**Records to process:**
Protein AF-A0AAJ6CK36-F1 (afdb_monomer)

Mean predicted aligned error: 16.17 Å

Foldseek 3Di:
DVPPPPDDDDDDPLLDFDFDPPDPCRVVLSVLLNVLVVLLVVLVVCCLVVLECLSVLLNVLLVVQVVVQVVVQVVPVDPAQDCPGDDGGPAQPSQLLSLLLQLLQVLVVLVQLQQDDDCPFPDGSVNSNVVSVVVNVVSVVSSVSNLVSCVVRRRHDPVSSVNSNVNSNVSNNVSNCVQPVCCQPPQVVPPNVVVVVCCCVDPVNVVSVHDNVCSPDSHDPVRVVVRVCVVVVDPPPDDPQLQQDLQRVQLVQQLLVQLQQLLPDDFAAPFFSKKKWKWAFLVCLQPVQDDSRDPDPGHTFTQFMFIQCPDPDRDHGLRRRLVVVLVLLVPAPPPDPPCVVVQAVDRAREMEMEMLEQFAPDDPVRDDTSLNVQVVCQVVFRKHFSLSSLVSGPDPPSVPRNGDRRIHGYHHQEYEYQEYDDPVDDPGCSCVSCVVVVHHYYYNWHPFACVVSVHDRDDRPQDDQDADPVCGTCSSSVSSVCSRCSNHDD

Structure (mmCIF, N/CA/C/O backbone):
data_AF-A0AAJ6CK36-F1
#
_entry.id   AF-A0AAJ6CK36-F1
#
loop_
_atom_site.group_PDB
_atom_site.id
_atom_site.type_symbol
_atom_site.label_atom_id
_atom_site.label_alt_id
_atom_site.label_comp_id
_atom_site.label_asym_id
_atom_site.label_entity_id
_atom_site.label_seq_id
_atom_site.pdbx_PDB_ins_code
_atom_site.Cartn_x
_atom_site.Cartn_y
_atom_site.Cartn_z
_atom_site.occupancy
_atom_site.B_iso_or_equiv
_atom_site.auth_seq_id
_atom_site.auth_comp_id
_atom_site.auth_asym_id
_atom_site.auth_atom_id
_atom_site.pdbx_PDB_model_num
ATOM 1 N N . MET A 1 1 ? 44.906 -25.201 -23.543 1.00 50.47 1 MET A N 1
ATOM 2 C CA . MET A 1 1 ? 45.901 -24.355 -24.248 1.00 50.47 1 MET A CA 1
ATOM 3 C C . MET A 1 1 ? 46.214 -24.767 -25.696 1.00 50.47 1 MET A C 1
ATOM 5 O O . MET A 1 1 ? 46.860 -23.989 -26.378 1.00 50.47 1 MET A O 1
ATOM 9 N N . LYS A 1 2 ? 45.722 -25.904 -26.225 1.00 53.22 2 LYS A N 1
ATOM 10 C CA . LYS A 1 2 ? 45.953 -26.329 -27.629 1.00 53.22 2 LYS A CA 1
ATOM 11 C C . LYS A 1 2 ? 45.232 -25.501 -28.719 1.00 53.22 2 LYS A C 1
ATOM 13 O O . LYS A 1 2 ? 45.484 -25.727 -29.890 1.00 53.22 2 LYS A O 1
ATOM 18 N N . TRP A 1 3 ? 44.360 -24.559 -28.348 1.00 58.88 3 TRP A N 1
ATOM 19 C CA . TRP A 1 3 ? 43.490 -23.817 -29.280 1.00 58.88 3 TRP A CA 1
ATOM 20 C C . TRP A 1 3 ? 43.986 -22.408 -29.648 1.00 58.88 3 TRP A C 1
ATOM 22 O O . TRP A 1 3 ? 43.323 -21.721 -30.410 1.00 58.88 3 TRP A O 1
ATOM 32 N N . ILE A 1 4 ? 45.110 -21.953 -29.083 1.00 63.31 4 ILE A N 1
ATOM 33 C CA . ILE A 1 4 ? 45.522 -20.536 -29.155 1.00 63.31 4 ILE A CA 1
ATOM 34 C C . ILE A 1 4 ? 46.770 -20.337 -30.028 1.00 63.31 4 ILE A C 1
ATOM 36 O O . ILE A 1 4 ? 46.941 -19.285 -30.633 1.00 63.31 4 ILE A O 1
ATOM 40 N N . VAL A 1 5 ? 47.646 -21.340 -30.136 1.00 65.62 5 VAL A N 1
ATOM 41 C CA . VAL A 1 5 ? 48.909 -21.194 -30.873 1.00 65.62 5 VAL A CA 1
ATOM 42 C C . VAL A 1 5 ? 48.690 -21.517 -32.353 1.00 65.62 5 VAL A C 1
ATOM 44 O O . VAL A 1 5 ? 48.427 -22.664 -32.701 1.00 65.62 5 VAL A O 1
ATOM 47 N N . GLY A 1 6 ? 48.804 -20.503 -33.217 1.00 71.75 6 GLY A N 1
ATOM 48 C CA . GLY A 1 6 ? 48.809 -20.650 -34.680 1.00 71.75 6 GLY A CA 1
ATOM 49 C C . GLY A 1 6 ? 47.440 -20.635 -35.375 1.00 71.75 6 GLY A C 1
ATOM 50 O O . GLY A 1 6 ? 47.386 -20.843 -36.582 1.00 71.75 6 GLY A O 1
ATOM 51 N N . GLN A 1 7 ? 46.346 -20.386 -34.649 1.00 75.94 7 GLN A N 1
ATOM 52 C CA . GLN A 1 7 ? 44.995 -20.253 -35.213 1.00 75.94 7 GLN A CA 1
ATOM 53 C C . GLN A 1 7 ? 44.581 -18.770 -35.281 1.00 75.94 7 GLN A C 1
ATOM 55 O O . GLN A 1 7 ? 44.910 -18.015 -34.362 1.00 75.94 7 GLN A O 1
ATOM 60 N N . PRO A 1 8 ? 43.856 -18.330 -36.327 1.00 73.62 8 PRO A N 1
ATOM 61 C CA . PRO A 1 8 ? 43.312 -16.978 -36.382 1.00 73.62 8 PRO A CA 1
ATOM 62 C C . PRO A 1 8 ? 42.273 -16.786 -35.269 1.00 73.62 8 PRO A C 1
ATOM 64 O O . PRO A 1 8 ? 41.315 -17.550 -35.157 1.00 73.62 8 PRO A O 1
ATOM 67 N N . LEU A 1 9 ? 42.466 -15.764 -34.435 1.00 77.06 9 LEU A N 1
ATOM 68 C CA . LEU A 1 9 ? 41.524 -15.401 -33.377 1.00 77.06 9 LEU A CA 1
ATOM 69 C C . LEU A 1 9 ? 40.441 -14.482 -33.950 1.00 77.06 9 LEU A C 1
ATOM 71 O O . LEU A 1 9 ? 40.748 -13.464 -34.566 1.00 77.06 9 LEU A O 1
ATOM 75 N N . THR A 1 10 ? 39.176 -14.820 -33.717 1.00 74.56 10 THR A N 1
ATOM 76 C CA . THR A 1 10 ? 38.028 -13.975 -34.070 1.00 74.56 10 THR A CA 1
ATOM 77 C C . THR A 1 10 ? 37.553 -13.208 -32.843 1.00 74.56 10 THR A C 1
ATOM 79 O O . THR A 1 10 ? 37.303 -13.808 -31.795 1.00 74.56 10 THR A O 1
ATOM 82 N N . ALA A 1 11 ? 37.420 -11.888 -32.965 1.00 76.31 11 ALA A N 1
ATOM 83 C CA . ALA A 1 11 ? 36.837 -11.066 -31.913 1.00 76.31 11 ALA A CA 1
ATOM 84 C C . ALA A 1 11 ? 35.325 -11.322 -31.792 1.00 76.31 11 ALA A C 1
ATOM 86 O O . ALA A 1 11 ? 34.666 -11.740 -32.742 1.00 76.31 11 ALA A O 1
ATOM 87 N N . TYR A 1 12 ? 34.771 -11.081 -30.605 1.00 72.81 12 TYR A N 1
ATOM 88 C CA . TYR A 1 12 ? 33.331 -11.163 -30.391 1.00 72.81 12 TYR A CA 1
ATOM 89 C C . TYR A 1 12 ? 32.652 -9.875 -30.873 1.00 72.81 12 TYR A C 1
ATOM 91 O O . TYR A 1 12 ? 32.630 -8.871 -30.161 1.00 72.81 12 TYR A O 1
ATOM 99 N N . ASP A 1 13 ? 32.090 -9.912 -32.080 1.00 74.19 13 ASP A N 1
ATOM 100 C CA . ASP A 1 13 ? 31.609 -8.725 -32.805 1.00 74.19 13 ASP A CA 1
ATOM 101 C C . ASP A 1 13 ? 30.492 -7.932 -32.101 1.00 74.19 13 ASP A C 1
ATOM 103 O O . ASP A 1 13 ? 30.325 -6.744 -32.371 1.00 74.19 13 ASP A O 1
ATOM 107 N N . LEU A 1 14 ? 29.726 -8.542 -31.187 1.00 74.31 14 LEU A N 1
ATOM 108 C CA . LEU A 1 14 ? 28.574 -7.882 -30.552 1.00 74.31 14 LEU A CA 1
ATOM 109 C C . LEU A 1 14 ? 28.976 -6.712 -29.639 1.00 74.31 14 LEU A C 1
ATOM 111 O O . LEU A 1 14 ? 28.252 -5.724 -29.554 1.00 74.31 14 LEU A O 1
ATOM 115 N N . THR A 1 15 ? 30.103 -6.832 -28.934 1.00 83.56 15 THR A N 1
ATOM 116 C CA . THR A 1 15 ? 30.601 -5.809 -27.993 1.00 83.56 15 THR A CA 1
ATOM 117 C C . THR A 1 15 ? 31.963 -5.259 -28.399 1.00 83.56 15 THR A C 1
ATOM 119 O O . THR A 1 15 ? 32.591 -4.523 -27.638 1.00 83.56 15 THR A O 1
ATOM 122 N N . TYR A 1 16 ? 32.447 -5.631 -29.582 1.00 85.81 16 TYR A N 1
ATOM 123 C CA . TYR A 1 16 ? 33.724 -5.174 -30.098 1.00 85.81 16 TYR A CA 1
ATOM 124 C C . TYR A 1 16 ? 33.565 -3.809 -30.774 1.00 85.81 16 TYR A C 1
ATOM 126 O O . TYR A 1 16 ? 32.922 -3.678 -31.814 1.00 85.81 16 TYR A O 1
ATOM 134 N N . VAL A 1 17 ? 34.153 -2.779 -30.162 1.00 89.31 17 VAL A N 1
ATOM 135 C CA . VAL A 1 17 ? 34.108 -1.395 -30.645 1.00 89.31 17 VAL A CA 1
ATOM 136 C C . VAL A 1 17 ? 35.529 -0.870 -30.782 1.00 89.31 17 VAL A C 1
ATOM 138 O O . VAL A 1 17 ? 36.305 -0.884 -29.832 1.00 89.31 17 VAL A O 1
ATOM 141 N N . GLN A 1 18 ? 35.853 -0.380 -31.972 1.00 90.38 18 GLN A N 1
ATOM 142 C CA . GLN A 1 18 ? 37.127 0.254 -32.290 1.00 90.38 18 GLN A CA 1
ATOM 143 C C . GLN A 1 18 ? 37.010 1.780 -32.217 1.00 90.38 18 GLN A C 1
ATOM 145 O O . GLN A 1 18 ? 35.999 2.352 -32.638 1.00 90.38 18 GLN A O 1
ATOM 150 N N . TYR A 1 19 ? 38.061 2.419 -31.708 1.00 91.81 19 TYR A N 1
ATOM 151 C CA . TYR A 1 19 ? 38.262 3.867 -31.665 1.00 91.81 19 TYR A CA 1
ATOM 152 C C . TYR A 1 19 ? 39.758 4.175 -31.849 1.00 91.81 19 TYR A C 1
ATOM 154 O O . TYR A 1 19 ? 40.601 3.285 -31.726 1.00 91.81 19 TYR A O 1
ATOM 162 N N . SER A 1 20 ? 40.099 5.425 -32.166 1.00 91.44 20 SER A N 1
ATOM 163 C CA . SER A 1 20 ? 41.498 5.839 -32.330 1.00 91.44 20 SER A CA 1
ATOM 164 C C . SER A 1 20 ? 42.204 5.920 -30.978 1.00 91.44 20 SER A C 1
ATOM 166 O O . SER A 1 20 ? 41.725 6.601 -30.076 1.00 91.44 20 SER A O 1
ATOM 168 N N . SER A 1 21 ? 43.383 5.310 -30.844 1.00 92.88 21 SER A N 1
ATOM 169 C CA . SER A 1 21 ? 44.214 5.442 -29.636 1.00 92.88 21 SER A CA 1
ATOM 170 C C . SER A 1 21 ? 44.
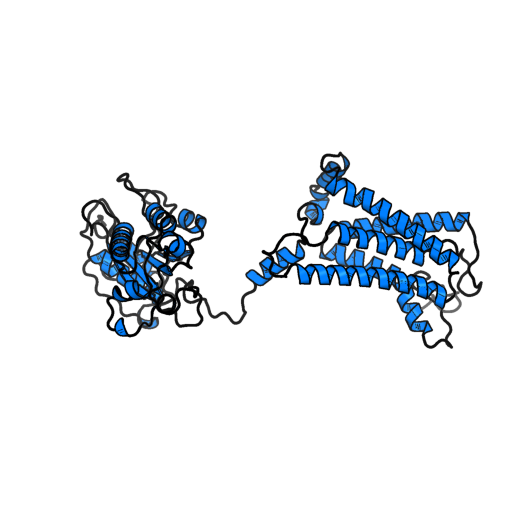702 6.873 -29.387 1.00 92.88 21 SER A C 1
ATOM 172 O O . SER A 1 21 ? 45.133 7.188 -28.283 1.00 92.88 21 SER A O 1
ATOM 174 N N . TYR A 1 22 ? 44.646 7.731 -30.409 1.00 94.56 22 TYR A N 1
ATOM 175 C CA . TYR A 1 22 ? 45.007 9.146 -30.318 1.00 94.56 22 TYR A CA 1
ATOM 176 C C . TYR A 1 22 ? 43.831 10.042 -29.903 1.00 94.56 22 TYR A C 1
ATOM 178 O O . TYR A 1 22 ? 44.038 11.224 -29.645 1.00 94.56 22 TYR A O 1
ATOM 186 N N . ASP A 1 23 ? 42.605 9.512 -29.858 1.00 94.38 23 ASP A N 1
ATOM 187 C CA . ASP A 1 23 ? 41.414 10.259 -29.455 1.00 94.38 23 ASP A CA 1
ATOM 188 C C . ASP A 1 23 ? 41.166 10.100 -27.943 1.00 94.38 23 ASP A C 1
ATOM 190 O O . ASP A 1 23 ? 40.771 9.014 -27.501 1.00 94.38 23 ASP A O 1
ATOM 194 N N . PRO A 1 24 ? 41.349 11.164 -27.135 1.00 95.12 24 PRO A N 1
ATOM 195 C CA . PRO A 1 24 ? 41.196 11.081 -25.685 1.00 95.12 24 PRO A CA 1
ATOM 196 C C . PRO A 1 24 ? 39.755 10.780 -25.243 1.00 95.12 24 PRO A C 1
ATOM 198 O O . PRO A 1 24 ? 39.558 10.231 -24.160 1.00 95.12 24 PRO A O 1
ATOM 201 N N . TYR A 1 25 ? 38.747 11.092 -26.068 1.00 96.56 25 TYR A N 1
ATOM 202 C CA . TYR A 1 25 ? 37.335 10.812 -25.775 1.00 96.56 25 TYR A CA 1
ATOM 203 C C . TYR A 1 25 ? 36.816 9.545 -26.470 1.00 96.56 25 TYR A C 1
ATOM 205 O O . TYR A 1 25 ? 35.681 9.127 -26.224 1.00 96.56 25 TYR A O 1
ATOM 213 N N . GLY A 1 26 ? 37.644 8.895 -27.290 1.00 94.50 26 GLY A N 1
ATOM 214 C CA . GLY A 1 26 ? 37.325 7.646 -27.981 1.00 94.50 26 GLY A CA 1
ATOM 215 C C . GLY A 1 26 ? 36.800 6.547 -27.046 1.00 94.50 26 GLY A C 1
ATOM 216 O O . GLY A 1 26 ? 35.724 6.009 -27.322 1.00 94.50 26 GLY A O 1
ATOM 217 N N . PRO A 1 27 ? 37.458 6.261 -25.900 1.00 95.31 27 PRO A N 1
ATOM 218 C CA . PRO A 1 27 ? 36.966 5.275 -24.934 1.00 95.31 27 PRO A CA 1
ATOM 219 C C . PRO A 1 27 ? 35.569 5.597 -24.383 1.00 95.31 27 PRO A C 1
ATOM 221 O O . PRO A 1 27 ? 34.736 4.701 -24.244 1.00 95.31 27 PRO A O 1
ATOM 224 N N . TYR A 1 28 ? 35.287 6.874 -24.101 1.00 96.56 28 TYR A N 1
ATOM 225 C CA . TYR A 1 28 ? 33.983 7.313 -23.597 1.00 96.56 28 TYR A CA 1
ATOM 226 C C . TYR A 1 28 ? 32.879 7.032 -24.621 1.00 96.56 28 TYR A C 1
ATOM 228 O O . TYR A 1 28 ? 31.871 6.401 -24.300 1.00 96.56 28 TYR A O 1
ATOM 236 N N . TRP A 1 29 ? 33.083 7.430 -25.878 1.00 96.75 29 TRP A N 1
ATOM 237 C CA . TRP A 1 29 ? 32.091 7.200 -26.928 1.00 96.75 29 TRP A CA 1
ATOM 238 C C . TRP A 1 29 ? 31.959 5.728 -27.306 1.00 96.75 29 TRP A C 1
ATOM 240 O O . TRP A 1 29 ? 30.856 5.284 -27.631 1.00 96.75 29 TRP A O 1
ATOM 250 N N . ALA A 1 30 ? 33.046 4.957 -27.217 1.00 94.19 30 ALA A N 1
ATOM 251 C CA . ALA A 1 30 ? 33.001 3.512 -27.389 1.00 94.19 30 ALA A CA 1
ATOM 252 C C . ALA A 1 30 ? 32.127 2.853 -26.313 1.00 94.19 30 ALA A C 1
ATOM 254 O O . ALA A 1 30 ? 31.325 1.980 -26.630 1.00 94.19 30 ALA A O 1
ATOM 255 N N . PHE A 1 31 ? 32.189 3.324 -25.065 1.00 94.62 31 PHE A N 1
ATOM 256 C CA . PHE A 1 31 ? 31.290 2.860 -24.011 1.00 94.62 31 PHE A CA 1
ATOM 257 C C . PHE A 1 31 ? 29.830 3.264 -24.268 1.00 94.62 31 PHE A C 1
ATOM 259 O O . PHE A 1 31 ? 28.935 2.424 -24.196 1.00 94.62 31 PHE A O 1
ATOM 266 N N . VAL A 1 32 ? 29.576 4.525 -24.638 1.00 96.56 32 VAL A N 1
ATOM 267 C CA . VAL A 1 32 ? 28.220 5.010 -24.960 1.00 96.56 32 VAL A CA 1
ATOM 268 C C . VAL A 1 32 ? 27.588 4.200 -26.095 1.00 96.56 32 VAL A C 1
ATOM 270 O O . VAL A 1 32 ? 26.396 3.902 -26.050 1.00 96.56 32 VAL A O 1
ATOM 273 N N . THR A 1 33 ? 28.370 3.797 -27.101 1.00 95.00 33 THR A N 1
ATOM 274 C CA . THR A 1 33 ? 27.858 3.013 -28.232 1.00 95.00 33 THR A CA 1
ATOM 275 C C . THR A 1 33 ? 27.395 1.606 -27.833 1.00 95.00 33 THR A C 1
ATOM 277 O O . THR A 1 33 ? 26.548 1.040 -28.516 1.00 95.00 33 THR A O 1
ATOM 280 N N . LEU A 1 34 ? 27.875 1.057 -26.709 1.00 94.94 34 LEU A N 1
ATOM 281 C CA . LEU A 1 34 ? 27.434 -0.239 -26.177 1.00 94.94 34 LEU A CA 1
ATOM 282 C C . LEU A 1 34 ? 26.061 -0.178 -25.486 1.00 94.94 34 LEU A C 1
ATOM 284 O O . LEU A 1 34 ? 25.519 -1.223 -25.110 1.00 94.94 34 LEU A O 1
ATOM 288 N N . SER A 1 35 ? 25.466 1.013 -25.344 1.00 95.12 35 SER A N 1
ATOM 289 C CA . SER A 1 35 ? 24.175 1.200 -24.676 1.00 95.12 35 SER A CA 1
ATOM 290 C C . SER A 1 35 ? 23.056 0.268 -25.171 1.00 95.12 35 SER A C 1
ATOM 292 O O . SER A 1 35 ? 22.320 -0.211 -24.309 1.00 95.12 35 SER A O 1
ATOM 294 N N . PRO A 1 36 ? 22.917 -0.098 -26.469 1.00 94.62 36 PRO A N 1
ATOM 295 C CA . PRO A 1 36 ? 21.850 -1.002 -26.896 1.00 94.62 36 PRO A CA 1
ATOM 296 C C . PRO A 1 36 ? 21.937 -2.381 -26.239 1.00 94.62 36 PRO A C 1
ATOM 298 O O . PRO A 1 36 ? 20.943 -2.890 -25.724 1.00 94.62 36 PRO A O 1
ATOM 301 N N . VAL A 1 37 ? 23.136 -2.967 -26.187 1.00 92.81 37 VAL A N 1
ATOM 302 C CA . VAL A 1 37 ? 23.363 -4.283 -25.568 1.00 92.81 37 VAL A CA 1
ATOM 303 C C . VAL A 1 37 ? 23.126 -4.215 -24.056 1.00 92.81 37 VAL A C 1
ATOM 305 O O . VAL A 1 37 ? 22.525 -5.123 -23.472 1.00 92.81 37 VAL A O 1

**What is needed:**
From the records above, print only the lines between the one holding "ATOM 33 C CA" and the one holding "ATOM 55 O O", inclusive, exactly as they stand.

**Result:**
ATOM 33 C CA . ILE A 1 4 ? 45.522 -20.536 -29.155 1.00 63.31 4 ILE A CA 1
ATOM 34 C C . ILE A 1 4 ? 46.770 -20.337 -30.028 1.00 63.31 4 ILE A C 1
ATOM 36 O O . ILE A 1 4 ? 46.941 -19.285 -30.633 1.00 63.31 4 ILE A O 1
ATOM 40 N N . VAL A 1 5 ? 47.646 -21.340 -30.136 1.00 65.62 5 VAL A N 1
ATOM 41 C CA . VAL A 1 5 ? 48.909 -21.194 -30.873 1.00 65.62 5 VAL A CA 1
ATOM 42 C C . VAL A 1 5 ? 48.690 -21.517 -32.353 1.00 65.62 5 VAL A C 1
ATOM 44 O O . VAL A 1 5 ? 48.427 -22.664 -32.701 1.00 65.62 5 VAL A O 1
ATOM 47 N N . GLY A 1 6 ? 48.804 -20.503 -33.217 1.00 71.75 6 GLY A N 1
ATOM 48 C CA . GLY A 1 6 ? 48.809 -20.650 -34.680 1.00 71.75 6 GLY A CA 1
ATOM 49 C C . GLY A 1 6 ? 47.440 -20.635 -35.375 1.00 71.75 6 GLY A C 1
ATOM 50 O O . GLY A 1 6 ? 47.386 -20.843 -36.582 1.00 71.75 6 GLY A O 1
ATOM 51 N N . GLN A 1 7 ? 46.346 -20.386 -34.649 1.00 75.94 7 GLN A N 1
ATOM 52 C CA . GLN A 1 7 ? 44.995 -20.253 -35.213 1.00 75.94 7 GLN A CA 1
ATOM 53 C C . GLN A 1 7 ? 44.581 -18.770 -35.281 1.00 75.94 7 GLN A C 1
ATOM 55 O O . GLN A 1 7 ? 44.910 -18.015 -34.362 1.00 75.94 7 GLN A O 1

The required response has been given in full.